• **Source data**

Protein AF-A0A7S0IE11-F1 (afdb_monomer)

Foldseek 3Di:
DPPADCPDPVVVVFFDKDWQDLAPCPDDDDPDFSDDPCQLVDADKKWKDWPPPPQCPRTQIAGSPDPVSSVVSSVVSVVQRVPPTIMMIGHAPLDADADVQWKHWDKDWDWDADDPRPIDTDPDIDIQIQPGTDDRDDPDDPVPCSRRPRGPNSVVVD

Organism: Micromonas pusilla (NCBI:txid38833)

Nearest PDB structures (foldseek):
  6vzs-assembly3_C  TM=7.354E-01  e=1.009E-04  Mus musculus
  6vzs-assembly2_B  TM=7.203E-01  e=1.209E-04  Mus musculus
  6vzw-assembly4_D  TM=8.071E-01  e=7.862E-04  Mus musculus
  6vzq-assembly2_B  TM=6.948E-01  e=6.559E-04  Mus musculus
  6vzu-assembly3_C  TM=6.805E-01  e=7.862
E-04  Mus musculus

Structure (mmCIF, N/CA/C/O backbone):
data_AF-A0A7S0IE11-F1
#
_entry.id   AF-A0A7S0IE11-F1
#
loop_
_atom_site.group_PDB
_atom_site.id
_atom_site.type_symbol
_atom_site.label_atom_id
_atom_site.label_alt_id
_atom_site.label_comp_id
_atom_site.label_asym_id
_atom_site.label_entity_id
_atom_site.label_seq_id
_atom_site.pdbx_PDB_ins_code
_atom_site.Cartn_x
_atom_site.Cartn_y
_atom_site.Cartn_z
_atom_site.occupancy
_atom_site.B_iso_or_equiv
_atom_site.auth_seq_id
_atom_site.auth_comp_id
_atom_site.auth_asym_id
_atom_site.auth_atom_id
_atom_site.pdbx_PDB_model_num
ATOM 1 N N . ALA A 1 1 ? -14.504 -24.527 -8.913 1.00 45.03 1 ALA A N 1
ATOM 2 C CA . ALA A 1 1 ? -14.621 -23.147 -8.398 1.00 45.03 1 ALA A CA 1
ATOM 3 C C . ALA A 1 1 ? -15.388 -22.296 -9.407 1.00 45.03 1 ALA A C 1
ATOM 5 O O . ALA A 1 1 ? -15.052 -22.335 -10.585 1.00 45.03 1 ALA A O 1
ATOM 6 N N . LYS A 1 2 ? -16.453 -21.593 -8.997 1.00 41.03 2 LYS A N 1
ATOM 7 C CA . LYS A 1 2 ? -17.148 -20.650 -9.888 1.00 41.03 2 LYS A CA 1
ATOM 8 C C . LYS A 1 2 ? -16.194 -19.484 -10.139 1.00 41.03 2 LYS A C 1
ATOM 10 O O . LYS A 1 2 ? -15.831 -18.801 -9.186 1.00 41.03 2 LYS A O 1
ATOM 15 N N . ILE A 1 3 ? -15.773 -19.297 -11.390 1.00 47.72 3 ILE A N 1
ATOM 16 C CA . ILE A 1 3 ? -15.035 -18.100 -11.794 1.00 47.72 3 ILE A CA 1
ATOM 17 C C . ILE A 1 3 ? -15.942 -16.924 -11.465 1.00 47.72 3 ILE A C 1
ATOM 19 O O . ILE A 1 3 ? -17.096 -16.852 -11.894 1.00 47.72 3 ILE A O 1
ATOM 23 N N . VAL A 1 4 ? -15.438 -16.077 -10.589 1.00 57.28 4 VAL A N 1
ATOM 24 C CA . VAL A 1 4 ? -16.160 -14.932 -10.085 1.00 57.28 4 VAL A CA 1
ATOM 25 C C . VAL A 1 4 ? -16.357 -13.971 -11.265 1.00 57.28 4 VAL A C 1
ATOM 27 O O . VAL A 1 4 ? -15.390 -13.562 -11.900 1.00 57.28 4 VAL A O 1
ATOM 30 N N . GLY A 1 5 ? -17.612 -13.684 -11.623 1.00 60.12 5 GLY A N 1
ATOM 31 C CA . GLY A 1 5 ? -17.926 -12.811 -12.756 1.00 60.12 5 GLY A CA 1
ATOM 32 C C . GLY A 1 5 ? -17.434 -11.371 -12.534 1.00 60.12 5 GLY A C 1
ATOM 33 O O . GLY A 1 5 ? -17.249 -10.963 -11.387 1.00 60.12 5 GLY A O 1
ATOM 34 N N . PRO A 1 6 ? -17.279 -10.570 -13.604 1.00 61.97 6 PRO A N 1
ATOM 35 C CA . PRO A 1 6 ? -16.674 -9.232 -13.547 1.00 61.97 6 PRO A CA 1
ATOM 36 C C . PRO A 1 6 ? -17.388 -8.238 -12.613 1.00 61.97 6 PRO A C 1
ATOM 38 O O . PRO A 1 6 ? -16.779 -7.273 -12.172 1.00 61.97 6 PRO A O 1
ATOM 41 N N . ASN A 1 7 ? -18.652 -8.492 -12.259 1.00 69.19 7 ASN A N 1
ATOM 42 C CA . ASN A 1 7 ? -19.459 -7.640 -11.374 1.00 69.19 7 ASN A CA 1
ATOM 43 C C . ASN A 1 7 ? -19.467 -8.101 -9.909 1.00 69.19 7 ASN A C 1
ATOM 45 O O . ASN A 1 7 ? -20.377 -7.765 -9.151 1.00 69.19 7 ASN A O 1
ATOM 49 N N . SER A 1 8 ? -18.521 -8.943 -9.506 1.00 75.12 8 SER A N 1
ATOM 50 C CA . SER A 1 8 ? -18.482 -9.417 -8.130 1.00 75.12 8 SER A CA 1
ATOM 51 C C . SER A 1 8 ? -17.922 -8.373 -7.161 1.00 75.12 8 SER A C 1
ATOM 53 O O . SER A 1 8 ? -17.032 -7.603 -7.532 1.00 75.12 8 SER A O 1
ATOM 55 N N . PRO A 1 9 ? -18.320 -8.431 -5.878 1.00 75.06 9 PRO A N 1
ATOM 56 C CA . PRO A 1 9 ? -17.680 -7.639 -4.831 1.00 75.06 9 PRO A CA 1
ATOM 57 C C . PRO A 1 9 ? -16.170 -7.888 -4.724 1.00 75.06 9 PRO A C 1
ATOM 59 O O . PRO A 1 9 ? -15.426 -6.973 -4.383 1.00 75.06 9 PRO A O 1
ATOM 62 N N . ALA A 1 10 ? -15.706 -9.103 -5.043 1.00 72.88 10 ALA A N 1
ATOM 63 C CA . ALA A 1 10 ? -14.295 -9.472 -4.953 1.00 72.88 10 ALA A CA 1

...

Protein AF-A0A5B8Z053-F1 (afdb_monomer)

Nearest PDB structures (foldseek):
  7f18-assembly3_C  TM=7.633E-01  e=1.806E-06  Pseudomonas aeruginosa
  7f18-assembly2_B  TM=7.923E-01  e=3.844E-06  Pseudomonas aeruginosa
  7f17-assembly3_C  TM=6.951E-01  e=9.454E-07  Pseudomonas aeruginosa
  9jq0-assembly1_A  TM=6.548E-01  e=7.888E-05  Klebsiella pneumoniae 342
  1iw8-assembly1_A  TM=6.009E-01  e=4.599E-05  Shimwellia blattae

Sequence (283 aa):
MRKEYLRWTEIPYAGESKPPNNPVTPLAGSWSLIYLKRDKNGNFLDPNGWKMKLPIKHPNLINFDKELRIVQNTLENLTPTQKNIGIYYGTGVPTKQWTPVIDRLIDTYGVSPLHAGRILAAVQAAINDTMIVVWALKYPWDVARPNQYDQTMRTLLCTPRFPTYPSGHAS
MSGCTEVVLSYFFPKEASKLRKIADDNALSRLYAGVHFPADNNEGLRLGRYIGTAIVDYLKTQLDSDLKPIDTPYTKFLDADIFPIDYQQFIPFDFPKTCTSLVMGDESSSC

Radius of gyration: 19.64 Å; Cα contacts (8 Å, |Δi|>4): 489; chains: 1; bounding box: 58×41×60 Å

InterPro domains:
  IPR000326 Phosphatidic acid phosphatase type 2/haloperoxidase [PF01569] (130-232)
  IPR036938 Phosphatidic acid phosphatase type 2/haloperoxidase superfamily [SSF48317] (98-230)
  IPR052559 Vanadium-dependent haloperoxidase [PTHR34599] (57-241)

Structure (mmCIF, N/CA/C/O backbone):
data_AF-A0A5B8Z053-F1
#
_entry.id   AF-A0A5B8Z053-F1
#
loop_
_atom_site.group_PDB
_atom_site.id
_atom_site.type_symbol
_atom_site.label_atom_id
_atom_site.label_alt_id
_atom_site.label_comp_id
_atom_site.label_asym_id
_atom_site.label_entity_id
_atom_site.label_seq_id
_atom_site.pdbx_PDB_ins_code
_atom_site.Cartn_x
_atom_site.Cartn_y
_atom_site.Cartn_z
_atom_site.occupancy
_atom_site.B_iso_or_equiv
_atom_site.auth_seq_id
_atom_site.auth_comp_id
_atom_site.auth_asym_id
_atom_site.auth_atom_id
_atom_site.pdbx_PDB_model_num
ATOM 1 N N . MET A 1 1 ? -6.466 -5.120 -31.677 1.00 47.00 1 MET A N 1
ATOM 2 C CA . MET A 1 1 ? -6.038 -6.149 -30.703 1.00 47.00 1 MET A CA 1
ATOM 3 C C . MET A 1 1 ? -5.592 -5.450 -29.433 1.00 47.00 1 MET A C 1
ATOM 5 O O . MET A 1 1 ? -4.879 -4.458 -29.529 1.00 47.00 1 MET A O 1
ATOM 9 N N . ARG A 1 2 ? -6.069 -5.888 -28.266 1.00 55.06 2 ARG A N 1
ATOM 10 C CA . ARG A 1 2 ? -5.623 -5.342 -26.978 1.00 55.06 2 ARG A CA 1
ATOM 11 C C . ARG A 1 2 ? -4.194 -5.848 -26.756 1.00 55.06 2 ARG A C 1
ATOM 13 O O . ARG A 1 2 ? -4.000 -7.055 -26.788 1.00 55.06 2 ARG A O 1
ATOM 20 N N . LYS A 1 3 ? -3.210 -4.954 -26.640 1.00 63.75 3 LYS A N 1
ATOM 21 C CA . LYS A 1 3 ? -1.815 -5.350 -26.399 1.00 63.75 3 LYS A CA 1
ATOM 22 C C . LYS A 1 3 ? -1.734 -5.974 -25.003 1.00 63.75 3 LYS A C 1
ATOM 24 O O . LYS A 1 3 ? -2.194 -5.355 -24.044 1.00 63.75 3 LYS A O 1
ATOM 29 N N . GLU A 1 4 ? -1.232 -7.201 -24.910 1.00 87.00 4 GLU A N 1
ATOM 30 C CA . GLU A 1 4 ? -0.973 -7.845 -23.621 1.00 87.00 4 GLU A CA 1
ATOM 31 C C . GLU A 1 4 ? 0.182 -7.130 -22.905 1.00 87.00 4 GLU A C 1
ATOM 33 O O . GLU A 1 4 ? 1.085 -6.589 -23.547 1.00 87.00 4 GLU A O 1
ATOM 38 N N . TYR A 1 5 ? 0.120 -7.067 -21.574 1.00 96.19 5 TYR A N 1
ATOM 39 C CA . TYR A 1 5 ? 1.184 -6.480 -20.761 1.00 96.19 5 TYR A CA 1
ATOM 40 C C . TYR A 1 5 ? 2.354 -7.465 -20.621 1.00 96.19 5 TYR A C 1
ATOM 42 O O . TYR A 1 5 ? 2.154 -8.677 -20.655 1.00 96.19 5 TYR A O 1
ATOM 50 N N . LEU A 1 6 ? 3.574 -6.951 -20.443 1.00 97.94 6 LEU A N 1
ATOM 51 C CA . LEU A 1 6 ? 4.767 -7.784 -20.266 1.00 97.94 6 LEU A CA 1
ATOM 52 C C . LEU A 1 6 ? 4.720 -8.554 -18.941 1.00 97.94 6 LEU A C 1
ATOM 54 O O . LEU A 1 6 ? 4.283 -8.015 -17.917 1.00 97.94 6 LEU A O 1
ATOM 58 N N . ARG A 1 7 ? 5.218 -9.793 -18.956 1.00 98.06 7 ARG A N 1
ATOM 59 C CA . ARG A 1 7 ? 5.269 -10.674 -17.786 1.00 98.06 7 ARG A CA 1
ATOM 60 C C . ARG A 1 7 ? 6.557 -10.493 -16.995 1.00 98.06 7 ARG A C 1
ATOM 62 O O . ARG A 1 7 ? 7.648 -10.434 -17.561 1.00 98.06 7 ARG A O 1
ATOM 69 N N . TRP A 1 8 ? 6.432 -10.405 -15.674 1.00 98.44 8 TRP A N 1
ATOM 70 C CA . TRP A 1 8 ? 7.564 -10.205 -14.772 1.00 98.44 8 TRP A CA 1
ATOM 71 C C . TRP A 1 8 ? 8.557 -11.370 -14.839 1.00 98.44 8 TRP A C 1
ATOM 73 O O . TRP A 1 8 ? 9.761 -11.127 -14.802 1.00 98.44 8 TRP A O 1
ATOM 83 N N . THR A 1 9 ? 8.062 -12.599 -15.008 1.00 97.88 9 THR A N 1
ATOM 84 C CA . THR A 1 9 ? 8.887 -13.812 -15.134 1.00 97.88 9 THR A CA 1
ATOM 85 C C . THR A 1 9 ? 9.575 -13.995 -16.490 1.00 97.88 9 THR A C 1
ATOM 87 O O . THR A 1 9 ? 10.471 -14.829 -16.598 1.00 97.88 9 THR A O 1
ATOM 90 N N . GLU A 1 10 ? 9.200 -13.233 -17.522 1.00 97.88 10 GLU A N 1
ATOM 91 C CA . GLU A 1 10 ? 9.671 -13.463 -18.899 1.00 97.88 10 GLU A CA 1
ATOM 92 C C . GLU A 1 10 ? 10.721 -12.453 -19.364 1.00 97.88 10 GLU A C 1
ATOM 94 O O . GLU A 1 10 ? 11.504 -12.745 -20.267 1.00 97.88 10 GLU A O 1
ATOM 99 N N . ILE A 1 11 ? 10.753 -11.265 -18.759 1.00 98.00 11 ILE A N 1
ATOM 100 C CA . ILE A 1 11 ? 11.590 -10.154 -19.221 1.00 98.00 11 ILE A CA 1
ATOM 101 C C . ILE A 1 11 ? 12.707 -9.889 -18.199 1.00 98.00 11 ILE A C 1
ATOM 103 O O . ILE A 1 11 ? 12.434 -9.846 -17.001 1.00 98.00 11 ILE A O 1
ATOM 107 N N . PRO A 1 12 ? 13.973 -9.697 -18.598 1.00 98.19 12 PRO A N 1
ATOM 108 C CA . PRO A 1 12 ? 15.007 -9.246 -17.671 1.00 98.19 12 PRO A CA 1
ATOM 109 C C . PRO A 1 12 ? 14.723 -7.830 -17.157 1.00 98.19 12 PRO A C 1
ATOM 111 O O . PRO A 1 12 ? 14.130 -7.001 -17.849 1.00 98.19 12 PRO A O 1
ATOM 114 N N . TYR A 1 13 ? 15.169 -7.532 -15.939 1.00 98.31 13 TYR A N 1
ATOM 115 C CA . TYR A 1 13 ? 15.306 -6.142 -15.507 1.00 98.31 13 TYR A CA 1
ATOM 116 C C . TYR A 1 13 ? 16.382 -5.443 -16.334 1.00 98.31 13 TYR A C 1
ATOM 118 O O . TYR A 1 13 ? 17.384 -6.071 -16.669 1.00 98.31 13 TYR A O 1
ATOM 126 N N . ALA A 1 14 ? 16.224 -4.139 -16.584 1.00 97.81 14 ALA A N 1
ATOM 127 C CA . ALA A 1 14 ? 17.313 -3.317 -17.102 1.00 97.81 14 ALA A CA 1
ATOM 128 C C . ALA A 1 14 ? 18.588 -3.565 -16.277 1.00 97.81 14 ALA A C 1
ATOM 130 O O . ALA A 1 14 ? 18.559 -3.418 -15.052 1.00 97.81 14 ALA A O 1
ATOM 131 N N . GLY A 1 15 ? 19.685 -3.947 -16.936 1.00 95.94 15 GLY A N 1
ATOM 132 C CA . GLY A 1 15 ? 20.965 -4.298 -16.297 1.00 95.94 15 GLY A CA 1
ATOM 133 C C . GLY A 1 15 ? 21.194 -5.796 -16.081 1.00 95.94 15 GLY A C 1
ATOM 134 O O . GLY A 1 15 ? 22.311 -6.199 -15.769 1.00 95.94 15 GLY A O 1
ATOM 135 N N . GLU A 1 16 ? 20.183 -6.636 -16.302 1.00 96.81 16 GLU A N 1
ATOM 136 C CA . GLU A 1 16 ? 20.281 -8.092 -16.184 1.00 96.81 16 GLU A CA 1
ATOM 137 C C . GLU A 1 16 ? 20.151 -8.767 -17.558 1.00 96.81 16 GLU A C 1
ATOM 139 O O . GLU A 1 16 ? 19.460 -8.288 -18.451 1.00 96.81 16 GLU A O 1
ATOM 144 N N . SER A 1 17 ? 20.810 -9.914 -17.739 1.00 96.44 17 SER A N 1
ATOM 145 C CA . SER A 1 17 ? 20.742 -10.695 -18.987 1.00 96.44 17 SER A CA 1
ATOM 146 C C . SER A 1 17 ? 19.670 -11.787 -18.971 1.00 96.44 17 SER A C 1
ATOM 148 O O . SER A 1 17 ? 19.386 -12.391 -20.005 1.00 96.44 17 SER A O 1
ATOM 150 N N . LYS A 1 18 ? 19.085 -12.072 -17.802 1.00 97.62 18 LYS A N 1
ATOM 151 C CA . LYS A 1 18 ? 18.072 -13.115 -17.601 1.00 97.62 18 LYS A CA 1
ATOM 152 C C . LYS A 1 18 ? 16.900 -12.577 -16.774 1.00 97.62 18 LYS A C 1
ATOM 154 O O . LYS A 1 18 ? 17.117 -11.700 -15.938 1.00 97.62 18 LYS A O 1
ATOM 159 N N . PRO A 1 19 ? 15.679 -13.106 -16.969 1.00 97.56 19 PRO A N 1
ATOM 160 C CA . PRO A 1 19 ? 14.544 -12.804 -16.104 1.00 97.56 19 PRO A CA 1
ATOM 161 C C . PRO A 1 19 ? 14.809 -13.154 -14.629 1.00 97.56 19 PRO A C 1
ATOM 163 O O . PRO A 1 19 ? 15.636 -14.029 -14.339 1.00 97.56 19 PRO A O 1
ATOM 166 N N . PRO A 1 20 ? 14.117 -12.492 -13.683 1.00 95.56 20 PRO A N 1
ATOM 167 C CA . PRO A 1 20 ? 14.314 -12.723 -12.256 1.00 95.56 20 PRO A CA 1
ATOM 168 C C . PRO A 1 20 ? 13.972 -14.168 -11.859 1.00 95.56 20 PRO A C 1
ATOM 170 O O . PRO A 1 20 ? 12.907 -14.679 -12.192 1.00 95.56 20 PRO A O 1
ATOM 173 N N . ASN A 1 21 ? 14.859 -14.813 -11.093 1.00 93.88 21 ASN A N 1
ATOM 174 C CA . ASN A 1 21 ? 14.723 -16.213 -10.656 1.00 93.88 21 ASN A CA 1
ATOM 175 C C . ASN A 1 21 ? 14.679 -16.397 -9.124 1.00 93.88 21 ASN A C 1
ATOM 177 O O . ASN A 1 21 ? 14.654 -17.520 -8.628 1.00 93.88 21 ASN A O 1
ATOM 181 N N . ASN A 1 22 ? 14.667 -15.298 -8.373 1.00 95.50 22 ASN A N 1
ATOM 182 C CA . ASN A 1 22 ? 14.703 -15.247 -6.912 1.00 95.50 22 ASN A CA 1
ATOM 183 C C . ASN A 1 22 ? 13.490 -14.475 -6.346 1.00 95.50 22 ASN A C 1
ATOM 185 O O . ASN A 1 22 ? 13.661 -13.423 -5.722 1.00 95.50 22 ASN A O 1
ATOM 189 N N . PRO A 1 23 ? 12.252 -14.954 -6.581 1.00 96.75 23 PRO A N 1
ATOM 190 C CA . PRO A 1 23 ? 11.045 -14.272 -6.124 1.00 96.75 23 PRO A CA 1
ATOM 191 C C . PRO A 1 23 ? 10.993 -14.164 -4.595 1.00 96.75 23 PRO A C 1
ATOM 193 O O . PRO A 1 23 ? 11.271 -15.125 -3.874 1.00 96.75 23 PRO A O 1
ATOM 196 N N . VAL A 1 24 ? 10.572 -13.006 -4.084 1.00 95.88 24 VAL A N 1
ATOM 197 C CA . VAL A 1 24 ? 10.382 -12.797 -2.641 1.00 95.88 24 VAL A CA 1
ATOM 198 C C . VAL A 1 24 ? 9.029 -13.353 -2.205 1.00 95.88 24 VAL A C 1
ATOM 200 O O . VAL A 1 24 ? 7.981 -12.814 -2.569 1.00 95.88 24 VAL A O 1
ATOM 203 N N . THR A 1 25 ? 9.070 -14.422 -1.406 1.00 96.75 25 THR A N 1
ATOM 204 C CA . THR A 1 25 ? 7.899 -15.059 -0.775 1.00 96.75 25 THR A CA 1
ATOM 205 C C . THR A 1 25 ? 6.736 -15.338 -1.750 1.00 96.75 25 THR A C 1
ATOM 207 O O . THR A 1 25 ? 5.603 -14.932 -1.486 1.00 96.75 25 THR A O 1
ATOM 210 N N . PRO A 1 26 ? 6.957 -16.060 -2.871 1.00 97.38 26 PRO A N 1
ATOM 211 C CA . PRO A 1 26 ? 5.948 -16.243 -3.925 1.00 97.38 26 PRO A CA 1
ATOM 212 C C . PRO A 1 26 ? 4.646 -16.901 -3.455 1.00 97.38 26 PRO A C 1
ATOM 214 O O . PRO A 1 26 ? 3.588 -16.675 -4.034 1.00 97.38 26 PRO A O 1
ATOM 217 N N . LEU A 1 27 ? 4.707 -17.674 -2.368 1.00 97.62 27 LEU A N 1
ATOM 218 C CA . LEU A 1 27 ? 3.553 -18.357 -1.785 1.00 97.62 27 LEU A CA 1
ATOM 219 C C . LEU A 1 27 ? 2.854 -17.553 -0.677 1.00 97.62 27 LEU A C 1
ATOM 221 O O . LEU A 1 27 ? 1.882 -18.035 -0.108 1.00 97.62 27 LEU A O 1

• **Work task**
In the data above, find the line with "ATOM 42 O O" and the line with "ATOM 54 O O". Retype both, plus every line between them, exactly.

• **Written solution**
ATOM 42 O O . TYR A 1 5 ? 2.154 -8.677 -20.655 1.00 96.19 5 TYR A O 1
ATOM 50 N N . LEU A 1 6 ? 3.574 -6.951 -20.443 1.00 97.94 6 LEU A N 1
ATOM 51 C CA . LEU A 1 6 ? 4.767 -7.784 -20.266 1.00 97.94 6 LEU A CA 1
ATOM 52 C C . LEU A 1 6 ? 4.720 -8.554 -18.941 1.00 97.94 6 LEU A C 1
ATOM 54 O O . LEU A 1 6 ? 4.283 -8.015 -17.917 1.00 97.94 6 LEU A O 1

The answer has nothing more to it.